Hundreds of homes have been destroyed by the fast-moving wildfires in the US state of Colorado. It has also forced at least 33,000 people to flee, as per the officials.
Local media outlets have reported that at least six patients were hospitalised with injuries and people in the towns of Louisville and Superior were told to flee. The National Weather Service (NWS) described the situation as "life-threatening."
Very little time for some residents to evacuate
The wildfires moved so fast that there was very little time for some residents to get out, Governor Jared Polis said on Thursday (December 30).
He said, "Very little time to get out. Very little time to even get the most important parts of your life. And yes, it will be a difficult process for Colorado families who are directly affected to rebuild their lives."
At least 1,600 acres (650 hectares) have burned in Boulder County, much of it suburban, with officials warning that deaths and injuries were likely as the blaze took hold of a hotel, shopping center and apartment complex in the town of Superior.
"We know that approximately 370 homes in the Sagamore subdivision... have been lost. There's a potential of 210 homes lost in Old Town Superior," Boulder County Sheriff Joe Pelle told a news conference on Thursday.
How was it started?
The fast-moving fires are thought to have begun when power lines were toppled by gusting winds.
Winds of over 160 kilometres per hour were reported in some places, fanning flames and preventing aircraft from taking off.
State of emergency
Colorado Governor Jared Polis declared a state of emergency Thursday over what he said were devastating fires. Unlike previous blazes in the state, he said, this one is not in the countryside.

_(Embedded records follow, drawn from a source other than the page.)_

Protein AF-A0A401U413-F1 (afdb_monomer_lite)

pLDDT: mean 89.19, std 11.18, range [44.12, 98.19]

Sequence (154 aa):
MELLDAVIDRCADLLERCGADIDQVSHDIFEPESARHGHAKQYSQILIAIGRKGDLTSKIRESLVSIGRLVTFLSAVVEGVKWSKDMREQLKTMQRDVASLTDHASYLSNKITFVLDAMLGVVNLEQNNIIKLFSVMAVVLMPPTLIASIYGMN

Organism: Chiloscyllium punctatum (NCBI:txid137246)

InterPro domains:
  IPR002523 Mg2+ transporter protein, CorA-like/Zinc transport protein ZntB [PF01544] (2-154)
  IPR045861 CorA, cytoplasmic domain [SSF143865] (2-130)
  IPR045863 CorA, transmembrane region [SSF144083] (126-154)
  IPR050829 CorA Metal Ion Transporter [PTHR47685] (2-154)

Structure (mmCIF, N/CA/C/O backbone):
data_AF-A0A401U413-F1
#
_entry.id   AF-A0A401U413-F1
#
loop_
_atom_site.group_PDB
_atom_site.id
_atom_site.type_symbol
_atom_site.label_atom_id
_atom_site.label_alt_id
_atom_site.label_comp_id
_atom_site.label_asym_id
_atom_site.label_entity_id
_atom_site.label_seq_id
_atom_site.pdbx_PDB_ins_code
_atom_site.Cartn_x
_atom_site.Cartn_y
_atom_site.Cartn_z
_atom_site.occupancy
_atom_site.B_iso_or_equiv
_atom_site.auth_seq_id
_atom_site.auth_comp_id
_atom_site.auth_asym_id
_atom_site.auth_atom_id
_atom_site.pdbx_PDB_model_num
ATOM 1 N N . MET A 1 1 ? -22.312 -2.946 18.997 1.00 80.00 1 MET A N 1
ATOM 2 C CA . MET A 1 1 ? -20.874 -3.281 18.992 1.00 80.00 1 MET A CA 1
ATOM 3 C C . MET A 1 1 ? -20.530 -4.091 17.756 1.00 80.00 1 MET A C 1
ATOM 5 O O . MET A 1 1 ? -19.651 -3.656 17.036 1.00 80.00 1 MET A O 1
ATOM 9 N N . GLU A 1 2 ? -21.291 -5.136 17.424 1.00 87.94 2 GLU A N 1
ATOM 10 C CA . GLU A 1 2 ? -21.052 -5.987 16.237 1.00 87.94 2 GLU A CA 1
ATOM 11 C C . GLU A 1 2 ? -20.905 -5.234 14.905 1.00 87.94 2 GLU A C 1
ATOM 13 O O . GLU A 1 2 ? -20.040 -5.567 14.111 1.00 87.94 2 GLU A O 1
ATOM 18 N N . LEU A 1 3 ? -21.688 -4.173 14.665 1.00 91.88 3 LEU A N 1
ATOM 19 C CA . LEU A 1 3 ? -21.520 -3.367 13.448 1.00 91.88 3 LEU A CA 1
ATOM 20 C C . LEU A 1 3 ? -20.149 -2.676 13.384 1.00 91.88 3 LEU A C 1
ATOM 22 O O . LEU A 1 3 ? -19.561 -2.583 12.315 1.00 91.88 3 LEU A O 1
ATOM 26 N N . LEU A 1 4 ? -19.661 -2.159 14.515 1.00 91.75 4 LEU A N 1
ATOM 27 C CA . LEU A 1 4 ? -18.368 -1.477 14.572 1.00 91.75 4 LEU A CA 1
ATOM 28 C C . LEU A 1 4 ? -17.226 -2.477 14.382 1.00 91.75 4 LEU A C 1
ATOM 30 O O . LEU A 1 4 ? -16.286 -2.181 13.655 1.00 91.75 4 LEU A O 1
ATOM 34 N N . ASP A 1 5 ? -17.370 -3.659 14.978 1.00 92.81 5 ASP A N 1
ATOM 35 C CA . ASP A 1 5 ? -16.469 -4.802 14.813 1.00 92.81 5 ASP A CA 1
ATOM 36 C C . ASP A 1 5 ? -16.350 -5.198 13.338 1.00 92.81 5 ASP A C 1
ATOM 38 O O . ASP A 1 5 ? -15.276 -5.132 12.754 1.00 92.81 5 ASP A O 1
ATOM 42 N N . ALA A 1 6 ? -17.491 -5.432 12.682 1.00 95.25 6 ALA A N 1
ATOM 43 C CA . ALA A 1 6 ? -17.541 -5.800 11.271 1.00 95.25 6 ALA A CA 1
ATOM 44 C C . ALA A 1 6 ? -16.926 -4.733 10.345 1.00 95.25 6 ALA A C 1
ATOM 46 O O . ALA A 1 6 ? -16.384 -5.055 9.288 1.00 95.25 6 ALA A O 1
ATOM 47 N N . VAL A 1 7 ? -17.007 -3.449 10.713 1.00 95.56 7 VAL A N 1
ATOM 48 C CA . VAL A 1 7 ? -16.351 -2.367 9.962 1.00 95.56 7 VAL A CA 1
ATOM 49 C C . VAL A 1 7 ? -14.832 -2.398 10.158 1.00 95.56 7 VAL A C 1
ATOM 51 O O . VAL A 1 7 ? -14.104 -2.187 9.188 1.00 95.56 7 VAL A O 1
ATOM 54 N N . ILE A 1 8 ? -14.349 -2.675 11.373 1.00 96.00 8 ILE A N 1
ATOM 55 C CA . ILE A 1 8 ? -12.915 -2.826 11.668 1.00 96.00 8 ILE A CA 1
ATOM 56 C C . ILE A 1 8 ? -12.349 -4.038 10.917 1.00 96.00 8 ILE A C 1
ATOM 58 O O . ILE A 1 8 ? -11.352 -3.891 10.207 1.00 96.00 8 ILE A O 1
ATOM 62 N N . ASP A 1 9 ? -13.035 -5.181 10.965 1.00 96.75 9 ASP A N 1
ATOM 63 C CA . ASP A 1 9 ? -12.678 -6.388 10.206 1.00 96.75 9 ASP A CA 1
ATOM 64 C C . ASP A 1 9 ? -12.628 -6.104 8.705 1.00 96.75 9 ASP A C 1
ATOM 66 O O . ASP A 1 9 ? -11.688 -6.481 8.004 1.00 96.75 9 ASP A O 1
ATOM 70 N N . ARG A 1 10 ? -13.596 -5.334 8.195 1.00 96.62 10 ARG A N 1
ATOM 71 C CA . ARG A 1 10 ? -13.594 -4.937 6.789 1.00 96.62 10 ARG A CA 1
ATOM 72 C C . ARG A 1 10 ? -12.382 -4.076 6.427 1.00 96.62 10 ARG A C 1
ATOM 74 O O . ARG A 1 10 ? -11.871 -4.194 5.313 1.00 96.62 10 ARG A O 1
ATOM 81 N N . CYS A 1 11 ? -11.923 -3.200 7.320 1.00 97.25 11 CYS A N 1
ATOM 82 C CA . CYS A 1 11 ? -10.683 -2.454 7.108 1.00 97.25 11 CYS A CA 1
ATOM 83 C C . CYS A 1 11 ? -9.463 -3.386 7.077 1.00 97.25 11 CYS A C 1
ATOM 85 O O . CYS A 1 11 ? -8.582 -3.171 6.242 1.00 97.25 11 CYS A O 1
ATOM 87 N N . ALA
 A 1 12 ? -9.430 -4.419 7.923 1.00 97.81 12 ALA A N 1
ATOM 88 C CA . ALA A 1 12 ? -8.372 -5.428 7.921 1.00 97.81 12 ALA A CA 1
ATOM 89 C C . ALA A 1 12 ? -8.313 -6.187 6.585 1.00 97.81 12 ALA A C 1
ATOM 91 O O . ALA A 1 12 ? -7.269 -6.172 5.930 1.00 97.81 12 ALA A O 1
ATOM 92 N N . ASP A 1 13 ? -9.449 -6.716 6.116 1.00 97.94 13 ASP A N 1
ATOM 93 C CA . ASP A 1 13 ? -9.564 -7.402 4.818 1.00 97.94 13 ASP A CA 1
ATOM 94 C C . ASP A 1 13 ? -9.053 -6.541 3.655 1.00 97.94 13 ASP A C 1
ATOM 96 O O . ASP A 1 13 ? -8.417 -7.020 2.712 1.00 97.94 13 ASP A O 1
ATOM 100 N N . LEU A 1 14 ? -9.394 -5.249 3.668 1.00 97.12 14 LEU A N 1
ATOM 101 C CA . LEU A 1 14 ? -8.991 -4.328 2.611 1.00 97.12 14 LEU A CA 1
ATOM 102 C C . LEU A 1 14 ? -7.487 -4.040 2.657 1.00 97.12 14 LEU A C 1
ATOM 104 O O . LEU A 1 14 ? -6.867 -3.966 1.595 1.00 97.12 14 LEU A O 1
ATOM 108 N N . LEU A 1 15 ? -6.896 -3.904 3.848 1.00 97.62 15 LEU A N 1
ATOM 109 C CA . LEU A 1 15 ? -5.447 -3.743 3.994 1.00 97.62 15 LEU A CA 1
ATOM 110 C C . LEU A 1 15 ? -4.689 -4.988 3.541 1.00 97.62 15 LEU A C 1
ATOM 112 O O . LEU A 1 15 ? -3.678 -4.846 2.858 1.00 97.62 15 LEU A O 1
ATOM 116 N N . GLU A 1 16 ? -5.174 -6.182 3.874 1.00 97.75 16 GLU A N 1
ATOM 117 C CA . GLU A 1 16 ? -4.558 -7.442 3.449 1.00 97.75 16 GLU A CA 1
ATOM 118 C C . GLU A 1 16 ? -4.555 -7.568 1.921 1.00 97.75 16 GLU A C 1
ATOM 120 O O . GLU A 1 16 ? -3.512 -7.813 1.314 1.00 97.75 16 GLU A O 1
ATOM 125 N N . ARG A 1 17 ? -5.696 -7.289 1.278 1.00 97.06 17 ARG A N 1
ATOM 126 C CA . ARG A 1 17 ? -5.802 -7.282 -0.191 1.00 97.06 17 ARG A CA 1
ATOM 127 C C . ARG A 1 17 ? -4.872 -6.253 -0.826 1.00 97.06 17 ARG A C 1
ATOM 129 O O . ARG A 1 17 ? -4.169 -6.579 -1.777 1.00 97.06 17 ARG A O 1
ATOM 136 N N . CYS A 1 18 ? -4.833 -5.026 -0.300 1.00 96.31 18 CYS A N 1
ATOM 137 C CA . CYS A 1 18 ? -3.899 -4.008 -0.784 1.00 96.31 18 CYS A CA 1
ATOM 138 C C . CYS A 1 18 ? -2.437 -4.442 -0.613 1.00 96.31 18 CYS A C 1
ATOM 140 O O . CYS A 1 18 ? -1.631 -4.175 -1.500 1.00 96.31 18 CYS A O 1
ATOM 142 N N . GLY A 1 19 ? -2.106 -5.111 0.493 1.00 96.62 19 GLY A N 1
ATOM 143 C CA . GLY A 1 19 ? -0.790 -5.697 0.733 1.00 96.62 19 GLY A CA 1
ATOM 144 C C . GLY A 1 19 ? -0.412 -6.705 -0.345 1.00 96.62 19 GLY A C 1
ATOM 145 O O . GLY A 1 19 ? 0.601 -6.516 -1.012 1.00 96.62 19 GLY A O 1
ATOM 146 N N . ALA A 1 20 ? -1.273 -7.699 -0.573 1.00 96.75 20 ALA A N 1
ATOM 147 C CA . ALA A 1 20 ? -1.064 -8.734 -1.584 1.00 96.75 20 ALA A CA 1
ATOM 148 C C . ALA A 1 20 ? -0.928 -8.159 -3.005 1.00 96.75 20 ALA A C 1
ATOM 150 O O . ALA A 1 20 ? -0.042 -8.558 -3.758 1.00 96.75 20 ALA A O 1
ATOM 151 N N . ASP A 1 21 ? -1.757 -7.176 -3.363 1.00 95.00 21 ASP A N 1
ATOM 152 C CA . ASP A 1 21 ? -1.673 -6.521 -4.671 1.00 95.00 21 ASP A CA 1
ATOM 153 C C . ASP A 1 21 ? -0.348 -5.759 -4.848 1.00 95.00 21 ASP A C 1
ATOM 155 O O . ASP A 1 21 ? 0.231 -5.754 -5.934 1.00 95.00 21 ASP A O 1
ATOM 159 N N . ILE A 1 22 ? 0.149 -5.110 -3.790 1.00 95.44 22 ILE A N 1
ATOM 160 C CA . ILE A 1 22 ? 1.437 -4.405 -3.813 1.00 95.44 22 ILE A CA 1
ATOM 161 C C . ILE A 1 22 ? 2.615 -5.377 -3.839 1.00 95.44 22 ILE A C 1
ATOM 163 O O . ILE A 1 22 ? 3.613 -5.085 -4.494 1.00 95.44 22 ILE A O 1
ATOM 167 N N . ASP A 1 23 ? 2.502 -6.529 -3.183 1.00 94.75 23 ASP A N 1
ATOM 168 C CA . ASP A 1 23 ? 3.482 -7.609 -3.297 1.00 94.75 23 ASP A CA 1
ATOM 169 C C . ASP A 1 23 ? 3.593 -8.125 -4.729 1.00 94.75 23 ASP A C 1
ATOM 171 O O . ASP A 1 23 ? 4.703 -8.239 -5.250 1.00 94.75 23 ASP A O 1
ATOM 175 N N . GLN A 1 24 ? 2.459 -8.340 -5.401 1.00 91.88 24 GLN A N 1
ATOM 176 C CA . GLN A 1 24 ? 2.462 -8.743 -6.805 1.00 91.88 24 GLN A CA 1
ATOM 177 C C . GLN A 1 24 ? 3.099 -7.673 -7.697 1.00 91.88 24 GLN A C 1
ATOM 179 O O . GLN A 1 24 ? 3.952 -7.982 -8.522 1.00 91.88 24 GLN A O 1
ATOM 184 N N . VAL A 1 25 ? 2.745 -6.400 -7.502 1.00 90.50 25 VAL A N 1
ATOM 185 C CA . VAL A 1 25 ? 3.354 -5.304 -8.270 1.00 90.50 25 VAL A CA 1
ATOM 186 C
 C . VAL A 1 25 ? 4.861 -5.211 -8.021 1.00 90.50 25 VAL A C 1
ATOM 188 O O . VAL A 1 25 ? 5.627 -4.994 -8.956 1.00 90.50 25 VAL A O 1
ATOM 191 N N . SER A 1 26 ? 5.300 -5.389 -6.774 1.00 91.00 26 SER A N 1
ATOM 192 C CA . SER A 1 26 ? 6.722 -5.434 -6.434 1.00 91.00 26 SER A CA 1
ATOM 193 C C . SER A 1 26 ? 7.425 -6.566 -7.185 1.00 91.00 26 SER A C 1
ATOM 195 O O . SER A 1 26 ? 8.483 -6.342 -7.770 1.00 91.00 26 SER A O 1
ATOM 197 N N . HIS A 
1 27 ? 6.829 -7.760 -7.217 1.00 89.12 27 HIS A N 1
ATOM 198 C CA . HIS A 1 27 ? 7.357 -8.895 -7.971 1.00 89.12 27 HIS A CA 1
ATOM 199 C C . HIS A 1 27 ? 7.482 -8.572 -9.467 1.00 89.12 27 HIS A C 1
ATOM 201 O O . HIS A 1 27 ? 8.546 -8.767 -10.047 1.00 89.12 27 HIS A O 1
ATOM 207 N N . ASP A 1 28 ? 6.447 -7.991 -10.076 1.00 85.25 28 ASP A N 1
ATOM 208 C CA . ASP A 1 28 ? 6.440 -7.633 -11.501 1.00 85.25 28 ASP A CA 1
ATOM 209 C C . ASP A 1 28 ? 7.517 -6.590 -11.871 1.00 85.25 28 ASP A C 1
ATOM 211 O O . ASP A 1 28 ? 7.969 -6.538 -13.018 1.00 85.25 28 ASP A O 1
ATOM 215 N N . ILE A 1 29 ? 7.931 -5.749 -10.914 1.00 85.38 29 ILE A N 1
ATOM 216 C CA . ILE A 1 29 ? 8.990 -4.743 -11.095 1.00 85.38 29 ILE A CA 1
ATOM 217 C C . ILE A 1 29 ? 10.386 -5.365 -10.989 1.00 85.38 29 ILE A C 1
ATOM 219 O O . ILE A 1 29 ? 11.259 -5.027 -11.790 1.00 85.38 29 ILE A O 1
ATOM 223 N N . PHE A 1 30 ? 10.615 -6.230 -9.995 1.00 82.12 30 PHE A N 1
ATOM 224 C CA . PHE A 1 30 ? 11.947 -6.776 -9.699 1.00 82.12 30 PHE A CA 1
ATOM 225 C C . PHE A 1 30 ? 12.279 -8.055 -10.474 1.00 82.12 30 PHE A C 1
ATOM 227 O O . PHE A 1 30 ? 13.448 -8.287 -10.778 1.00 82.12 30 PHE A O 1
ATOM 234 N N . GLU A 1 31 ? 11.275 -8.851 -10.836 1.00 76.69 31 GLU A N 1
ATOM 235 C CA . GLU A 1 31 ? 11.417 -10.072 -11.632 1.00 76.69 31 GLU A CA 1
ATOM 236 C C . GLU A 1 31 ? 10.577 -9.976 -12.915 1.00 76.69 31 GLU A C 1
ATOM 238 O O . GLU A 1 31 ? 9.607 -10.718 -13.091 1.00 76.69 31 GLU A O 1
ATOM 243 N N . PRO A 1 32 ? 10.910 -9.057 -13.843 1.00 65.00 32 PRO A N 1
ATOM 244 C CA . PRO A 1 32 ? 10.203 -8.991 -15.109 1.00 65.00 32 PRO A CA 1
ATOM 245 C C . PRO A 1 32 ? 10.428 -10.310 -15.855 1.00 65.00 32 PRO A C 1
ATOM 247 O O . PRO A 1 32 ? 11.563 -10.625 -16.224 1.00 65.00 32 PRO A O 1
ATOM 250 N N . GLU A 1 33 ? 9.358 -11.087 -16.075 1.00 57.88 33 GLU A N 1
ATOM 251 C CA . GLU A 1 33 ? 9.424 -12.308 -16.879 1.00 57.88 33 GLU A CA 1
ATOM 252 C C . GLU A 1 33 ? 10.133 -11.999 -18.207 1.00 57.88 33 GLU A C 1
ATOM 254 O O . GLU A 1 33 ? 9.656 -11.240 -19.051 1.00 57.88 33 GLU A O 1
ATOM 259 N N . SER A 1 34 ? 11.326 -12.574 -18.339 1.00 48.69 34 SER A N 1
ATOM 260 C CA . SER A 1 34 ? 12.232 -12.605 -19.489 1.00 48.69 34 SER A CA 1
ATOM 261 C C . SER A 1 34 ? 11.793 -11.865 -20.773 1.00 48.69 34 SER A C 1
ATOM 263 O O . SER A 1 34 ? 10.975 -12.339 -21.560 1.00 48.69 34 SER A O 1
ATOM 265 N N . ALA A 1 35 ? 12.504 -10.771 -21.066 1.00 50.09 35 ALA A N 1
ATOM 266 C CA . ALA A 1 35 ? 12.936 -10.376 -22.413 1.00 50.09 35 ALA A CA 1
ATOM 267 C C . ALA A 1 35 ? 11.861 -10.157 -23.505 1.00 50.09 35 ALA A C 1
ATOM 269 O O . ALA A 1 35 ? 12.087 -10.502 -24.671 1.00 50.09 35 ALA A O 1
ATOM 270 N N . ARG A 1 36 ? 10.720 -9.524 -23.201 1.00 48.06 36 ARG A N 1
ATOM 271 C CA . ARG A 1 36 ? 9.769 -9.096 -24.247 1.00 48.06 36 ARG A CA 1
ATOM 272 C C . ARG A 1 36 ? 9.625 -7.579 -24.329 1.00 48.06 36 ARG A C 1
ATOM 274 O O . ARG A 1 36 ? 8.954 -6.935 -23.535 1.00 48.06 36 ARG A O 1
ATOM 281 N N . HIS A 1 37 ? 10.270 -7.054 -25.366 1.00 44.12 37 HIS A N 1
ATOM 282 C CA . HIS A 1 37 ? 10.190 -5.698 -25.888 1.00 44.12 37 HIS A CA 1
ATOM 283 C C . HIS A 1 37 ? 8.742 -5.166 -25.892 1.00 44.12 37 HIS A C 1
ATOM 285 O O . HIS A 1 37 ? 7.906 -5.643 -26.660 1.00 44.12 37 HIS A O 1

"This area is right in and around suburban sub-developments, stores. It's like the neighbourhood that you live in. It's like the neighbourhood that any of us live in," he said.
Impact of Climate Change
Scientists say a warming climate, chiefly caused by human activities like the unchecked burning of fossil fuels, is altering weather patterns.
Prolongs droughts in some areas and provokes unseasonably large storms in other places - phenomena that are expected to get worse as worldwide average temperatures continue to climb.
Congressman Joe Neguse, who represents Colorado's 2nd District, called the wildfires "unprecedented."
"(The wildfires) have just created a level of devastation and destruction that our state has not experienced before," he told CNN.
This combination handout black and white WorldView-1 satellite image released by Maxar Technologies and created on December 30, 2021, shows homes and shopping centers on McCaslin blvd. before the fire (top) in Superior, Boulder County, Colorado, early on December 30, 2021, and engulfed in smoke (bottom) in the afternoon of December 30, 2021.